The ECB banking supervision also develops supervisory methods and standards, inter alia, in the form of manuals, guides, and regulations, that are effective for the entire Single Supervisory Mechanism (SSM).

Additionally, BaFin and the Deutsche Bundesbank also publish interpretive decisions, guidance notices, circulars, and administrative acts, which are primarily relevant for institutions supervised directly by them. These include, for instance, the guidance on the supervisory assessment of bank-internal capital adequacy concepts.

BaFin also specifies the ratios for the countercyclical capital buffer attributable to German exposures for all institutions – regardless of whether they are significant or less significant – as well as the capital buffers for systemic risks and for global or other systemically important institutions.

Regarding real estate financing, the so-called hard test should also be emphasized. Based on the losses from real estate financing reported by the institutions, BaFin decides whether a well-developed and long-established real estate market exists. If the hard test is met – as has been the case in Germany for many years – real estate financing will benefit from regulatory privileges (see also CRD/CRR, European regulations). The publicly available data on losses per outstanding loans are as follows:

Loss rates stemming from exposures fully and completely secured by real estate

Source: BaFin

Supervisory Review and Evaluation Process (SREP)

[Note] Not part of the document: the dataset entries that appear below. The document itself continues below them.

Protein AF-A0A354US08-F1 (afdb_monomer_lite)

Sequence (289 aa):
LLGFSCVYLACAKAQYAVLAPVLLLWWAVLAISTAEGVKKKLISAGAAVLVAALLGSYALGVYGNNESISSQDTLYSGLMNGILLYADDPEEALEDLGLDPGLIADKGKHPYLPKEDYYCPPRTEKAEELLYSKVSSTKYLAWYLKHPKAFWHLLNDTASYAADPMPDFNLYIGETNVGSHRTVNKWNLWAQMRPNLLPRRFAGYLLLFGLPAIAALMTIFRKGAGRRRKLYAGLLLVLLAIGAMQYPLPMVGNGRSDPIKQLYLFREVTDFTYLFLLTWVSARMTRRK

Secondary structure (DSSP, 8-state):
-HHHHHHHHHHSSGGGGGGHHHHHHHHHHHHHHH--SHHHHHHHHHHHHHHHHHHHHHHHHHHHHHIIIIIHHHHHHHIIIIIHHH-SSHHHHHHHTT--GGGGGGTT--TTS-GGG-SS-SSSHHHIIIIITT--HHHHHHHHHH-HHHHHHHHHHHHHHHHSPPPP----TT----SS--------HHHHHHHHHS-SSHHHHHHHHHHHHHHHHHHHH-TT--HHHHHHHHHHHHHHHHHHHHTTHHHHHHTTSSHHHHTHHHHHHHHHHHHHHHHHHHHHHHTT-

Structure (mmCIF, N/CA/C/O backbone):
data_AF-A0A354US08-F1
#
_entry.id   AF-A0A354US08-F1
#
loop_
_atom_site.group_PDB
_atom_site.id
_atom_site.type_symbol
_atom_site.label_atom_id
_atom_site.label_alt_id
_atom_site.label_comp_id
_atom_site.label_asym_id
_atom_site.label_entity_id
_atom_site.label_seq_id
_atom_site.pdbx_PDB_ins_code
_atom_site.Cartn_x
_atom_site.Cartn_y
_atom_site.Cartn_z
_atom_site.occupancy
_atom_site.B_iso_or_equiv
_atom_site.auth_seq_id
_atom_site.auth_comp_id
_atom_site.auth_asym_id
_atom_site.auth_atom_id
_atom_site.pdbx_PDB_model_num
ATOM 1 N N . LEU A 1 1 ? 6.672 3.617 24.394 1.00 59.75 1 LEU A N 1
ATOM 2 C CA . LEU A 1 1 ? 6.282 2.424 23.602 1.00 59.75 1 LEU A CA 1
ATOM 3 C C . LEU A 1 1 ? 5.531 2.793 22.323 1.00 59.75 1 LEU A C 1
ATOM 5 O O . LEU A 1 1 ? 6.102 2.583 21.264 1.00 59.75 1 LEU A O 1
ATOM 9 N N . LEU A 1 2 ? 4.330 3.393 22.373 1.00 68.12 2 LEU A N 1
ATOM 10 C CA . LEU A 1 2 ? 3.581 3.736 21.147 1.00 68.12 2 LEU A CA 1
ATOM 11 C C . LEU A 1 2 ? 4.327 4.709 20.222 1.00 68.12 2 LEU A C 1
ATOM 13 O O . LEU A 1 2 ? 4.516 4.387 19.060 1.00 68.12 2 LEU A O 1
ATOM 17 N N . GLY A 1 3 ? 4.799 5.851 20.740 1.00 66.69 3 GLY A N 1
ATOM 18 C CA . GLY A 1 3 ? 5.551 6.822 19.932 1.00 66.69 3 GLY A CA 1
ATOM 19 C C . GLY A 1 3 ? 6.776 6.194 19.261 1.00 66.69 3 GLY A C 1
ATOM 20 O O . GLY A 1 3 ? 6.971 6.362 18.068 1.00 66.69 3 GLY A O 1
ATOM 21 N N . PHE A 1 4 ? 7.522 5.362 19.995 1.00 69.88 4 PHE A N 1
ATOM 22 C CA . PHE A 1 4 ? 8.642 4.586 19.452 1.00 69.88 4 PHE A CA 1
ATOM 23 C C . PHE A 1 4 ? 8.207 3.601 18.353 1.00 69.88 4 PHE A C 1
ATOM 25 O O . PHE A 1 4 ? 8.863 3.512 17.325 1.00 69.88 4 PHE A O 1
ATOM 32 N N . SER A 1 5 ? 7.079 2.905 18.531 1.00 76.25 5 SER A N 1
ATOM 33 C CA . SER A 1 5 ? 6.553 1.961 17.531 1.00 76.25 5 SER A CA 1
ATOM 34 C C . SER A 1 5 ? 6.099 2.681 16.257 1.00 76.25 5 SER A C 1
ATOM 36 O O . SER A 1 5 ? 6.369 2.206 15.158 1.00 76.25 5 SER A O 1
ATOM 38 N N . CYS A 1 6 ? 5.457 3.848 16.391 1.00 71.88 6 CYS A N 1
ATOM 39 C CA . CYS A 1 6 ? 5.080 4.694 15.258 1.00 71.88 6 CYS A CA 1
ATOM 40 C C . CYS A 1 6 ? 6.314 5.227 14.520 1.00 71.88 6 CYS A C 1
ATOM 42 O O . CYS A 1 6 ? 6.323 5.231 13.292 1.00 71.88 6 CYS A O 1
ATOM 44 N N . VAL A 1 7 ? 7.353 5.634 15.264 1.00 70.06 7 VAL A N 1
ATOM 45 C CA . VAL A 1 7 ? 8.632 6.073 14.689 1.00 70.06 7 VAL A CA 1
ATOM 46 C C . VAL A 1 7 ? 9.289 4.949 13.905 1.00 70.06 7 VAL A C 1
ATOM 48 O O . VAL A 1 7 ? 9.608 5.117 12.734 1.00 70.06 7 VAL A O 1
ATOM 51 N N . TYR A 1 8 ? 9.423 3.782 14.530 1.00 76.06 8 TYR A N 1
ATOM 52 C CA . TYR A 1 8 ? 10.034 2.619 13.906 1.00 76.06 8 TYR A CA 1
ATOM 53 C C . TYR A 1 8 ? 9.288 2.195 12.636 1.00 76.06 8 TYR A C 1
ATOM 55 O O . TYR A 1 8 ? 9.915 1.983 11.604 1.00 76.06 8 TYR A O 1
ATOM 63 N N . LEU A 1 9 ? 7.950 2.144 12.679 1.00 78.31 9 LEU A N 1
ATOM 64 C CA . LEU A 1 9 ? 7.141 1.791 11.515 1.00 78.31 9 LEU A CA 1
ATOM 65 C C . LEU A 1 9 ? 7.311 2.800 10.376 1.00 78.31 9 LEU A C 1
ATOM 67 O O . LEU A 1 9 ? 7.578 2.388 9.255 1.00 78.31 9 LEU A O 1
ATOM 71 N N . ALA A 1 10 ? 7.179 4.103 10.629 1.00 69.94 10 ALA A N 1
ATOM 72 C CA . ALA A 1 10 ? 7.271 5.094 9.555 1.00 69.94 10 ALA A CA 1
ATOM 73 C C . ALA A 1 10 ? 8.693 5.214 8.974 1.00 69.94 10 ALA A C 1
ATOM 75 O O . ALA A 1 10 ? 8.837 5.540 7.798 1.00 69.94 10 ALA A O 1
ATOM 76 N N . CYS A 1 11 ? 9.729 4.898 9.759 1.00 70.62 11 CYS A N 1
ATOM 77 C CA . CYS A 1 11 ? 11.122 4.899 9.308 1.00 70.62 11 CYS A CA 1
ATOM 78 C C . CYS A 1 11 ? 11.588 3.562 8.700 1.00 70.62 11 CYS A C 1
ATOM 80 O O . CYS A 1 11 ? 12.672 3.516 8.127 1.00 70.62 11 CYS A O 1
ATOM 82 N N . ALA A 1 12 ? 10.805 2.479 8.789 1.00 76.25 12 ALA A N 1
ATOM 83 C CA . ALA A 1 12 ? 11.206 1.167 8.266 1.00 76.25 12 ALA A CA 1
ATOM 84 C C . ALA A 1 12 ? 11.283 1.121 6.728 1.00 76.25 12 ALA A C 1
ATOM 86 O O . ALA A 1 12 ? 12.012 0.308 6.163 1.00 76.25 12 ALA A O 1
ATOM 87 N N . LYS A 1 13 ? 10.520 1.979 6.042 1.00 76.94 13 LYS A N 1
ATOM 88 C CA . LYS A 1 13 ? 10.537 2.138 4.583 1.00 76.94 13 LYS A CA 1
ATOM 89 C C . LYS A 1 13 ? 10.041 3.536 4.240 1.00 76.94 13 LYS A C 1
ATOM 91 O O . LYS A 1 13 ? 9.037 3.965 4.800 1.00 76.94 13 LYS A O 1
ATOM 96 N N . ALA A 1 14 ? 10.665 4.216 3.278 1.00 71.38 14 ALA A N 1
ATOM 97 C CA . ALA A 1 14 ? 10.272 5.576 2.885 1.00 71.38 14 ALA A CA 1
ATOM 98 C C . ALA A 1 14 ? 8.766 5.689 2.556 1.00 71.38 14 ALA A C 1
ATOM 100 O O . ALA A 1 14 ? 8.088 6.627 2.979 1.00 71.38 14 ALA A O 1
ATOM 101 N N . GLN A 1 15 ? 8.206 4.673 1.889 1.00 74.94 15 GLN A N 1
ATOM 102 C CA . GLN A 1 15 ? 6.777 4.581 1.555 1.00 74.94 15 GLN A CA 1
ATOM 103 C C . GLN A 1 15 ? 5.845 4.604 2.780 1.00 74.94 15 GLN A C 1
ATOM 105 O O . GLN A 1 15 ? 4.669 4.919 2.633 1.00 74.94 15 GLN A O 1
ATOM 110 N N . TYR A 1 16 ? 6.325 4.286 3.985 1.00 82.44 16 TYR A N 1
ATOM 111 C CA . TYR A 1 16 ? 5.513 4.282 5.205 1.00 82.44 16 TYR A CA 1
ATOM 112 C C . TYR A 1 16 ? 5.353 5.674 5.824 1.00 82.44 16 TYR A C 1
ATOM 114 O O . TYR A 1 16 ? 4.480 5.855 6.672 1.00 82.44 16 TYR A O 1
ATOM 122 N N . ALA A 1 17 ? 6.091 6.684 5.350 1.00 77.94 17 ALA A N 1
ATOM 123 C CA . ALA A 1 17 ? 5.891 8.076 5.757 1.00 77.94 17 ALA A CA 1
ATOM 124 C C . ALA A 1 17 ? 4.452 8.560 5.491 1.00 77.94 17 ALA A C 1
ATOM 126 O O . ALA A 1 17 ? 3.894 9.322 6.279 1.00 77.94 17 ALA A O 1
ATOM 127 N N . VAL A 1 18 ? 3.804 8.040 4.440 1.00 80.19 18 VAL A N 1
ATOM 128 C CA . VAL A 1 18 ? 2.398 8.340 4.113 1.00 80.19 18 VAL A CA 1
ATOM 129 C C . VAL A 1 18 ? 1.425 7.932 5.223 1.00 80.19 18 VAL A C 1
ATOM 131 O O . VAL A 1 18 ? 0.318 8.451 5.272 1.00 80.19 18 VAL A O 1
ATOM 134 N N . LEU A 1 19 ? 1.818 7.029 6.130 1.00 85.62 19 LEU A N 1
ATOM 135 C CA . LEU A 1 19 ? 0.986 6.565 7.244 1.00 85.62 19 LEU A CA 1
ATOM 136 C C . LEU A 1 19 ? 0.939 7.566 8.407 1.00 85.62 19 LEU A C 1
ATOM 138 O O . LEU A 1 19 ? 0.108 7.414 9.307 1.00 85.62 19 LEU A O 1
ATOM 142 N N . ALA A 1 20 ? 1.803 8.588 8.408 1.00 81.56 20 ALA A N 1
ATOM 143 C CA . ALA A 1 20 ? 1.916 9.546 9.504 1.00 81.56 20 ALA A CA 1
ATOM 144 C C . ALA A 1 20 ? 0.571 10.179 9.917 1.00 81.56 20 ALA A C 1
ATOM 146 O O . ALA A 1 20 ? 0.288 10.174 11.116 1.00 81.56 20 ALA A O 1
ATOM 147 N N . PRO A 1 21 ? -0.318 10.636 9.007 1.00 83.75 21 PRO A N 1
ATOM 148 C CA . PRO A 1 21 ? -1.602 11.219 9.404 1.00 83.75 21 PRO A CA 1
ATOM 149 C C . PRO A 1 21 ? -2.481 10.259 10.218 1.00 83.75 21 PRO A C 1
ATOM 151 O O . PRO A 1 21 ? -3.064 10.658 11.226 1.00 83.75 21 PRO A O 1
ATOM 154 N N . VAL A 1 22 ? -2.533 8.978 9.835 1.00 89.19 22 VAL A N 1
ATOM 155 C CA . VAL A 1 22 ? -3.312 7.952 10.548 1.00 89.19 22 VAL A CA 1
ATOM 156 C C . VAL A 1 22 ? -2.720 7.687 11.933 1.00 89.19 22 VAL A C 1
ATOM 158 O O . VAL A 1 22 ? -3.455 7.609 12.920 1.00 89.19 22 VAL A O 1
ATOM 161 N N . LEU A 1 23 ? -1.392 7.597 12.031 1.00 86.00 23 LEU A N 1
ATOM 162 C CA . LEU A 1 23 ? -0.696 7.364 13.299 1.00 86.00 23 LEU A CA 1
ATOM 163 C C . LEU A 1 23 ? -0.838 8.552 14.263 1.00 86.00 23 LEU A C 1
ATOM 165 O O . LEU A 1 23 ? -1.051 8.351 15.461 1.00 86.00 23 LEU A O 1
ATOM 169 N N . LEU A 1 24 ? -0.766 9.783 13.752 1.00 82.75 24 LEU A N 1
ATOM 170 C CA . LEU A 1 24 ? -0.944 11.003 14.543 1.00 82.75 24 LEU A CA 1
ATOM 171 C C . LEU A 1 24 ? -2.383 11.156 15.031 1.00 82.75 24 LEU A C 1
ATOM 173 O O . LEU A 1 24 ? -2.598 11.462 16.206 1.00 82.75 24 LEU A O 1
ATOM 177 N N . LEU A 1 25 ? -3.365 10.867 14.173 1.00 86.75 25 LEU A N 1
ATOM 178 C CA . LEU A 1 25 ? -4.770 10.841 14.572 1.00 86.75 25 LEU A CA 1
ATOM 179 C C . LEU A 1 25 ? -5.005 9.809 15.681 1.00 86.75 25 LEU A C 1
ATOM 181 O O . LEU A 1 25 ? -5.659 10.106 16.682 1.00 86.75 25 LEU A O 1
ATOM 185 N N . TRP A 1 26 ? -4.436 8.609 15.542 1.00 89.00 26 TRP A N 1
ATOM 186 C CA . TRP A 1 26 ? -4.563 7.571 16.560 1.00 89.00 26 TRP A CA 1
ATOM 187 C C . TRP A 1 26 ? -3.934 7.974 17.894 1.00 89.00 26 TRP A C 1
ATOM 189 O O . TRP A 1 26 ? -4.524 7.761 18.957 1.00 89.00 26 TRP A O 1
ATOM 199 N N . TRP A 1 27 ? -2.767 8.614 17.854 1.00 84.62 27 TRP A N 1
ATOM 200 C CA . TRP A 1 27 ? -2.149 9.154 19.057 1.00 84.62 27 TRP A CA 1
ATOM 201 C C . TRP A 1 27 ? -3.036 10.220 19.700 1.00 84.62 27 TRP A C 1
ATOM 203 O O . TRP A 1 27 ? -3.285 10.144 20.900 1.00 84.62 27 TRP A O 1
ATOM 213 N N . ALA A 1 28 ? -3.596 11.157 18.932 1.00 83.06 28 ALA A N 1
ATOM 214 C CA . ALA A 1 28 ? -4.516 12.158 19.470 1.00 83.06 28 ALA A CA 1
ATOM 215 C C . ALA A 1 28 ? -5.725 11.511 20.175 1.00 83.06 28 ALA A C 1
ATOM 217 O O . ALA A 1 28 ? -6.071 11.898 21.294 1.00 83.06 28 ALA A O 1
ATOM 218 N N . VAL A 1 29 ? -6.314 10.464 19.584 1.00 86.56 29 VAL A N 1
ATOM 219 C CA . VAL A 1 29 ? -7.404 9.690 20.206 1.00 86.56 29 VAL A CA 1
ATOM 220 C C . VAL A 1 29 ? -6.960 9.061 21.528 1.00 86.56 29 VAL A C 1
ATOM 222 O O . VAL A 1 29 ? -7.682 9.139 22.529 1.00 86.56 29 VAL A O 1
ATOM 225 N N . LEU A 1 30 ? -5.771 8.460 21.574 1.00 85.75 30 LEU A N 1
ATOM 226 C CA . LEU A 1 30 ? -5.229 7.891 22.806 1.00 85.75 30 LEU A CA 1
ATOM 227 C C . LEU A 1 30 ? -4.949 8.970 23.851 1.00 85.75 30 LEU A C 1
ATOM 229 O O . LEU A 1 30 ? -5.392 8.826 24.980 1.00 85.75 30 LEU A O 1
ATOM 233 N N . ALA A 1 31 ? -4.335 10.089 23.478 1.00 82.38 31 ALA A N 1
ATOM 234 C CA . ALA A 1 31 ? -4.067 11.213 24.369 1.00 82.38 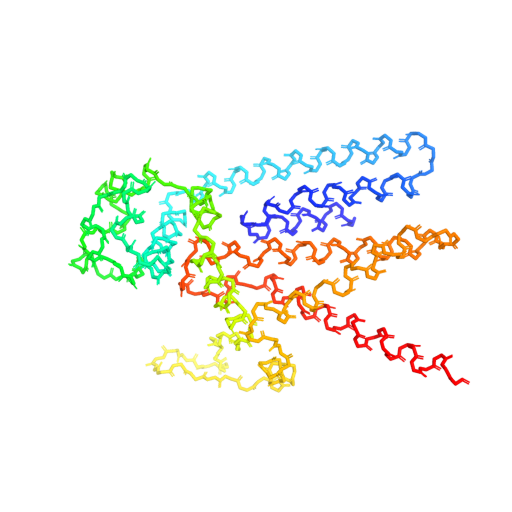31 ALA A CA 1
ATOM 235 C C . ALA A 1 31 ? -5.353 11.742 25.022 1.00 82.38 31 ALA A C 1
ATOM 237 O O . ALA A 1 31 ? -5.438 11.846 26.245 1.00 82.38 31 ALA A O 1
ATOM 238 N N . ILE A 1 32 ? -6.379 12.027 24.214 1.00 82.81 32 ILE A N 1
ATOM 239 C CA . ILE A 1 32 ? -7.665 12.557 24.684 1.00 82.81 32 ILE A CA 1
ATOM 240 C C . ILE A 1 32 ? -8.374 11.546 25.577 1.00 82.81 32 ILE A C 1
ATOM 242 O O . ILE A 1 32 ? -8.958 11.924 26.596 1.00 82.81 32 ILE A O 1
ATOM 246 N N . SER A 1 33 ? -8.340 10.272 25.187 1.00 81.94 33 SER A N 1
ATOM 247 C CA . SER A 1 33 ? -9.040 9.233 25.920 1.00 81.94 33 SER A CA 1
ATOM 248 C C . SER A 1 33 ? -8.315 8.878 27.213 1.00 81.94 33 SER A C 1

The SREP is used to verify and assess both an institution’s risk situation/controls and the associated adequacy of its internally determined capital and liquidity (ICAAP and ILAAP). These are based on the EBA’s SREP guidelines. On-site inspections, the supervisory review of internal stress tests, and supervisory benchmarking of internal approaches constitute the main supervisory activities, the results of which are included in the SREP. Based on EBA guidelines, the SREP follows what is known as the “Pillar 1 plus” approach, in which the minimum requirements of Pillar 1 (pursuant to the CRD/CRR) are supplemented by institution-specific supervisory capital requirements covering risks not or not sufficiently taken into account in Pillar 1 (e.g. interest rate risk in the banking book) - so-called Pillar 2 requirements in accordance with §6c of the German Banking Act.

Supervisory stress tests

The individual Pillar 2 requirements determined within the SREP are supplemented by an individual Pillar 2 guidance in accordance with §6d of the German Banking Act. This Pillar 2 guidance is determined by the responsible supervisory authority on the basis of the results of annual supervisory stress tests. As a rule, the Pillar 2 guidance is based on the reduction of the institution's capitalisation when applying a macroeconomic downturn scenario.

Current developments

Several EBA working groups started drafting the guidelines and regulatory technical standards (RTS) for interest rate risk in the banking book (IRRBB) mandated in the CRD (Articles 84 and 98) in September 2020. The following papers are involved:

  • Guidelines on IRRBB requirements and on credit spread risks in the banking book (CSRBB) with requirements for bank internal models under Pillar 2.
  • RTS with four new supervisory standardised approaches
  • RTS on the so-called supervisory outlier test (SOT)

The EBA published the final guidelines and the final drafts of the two RTS in October 2022. The entry into force of the requirements as well as the first application is expected to take place in the course of 2023 and 2024.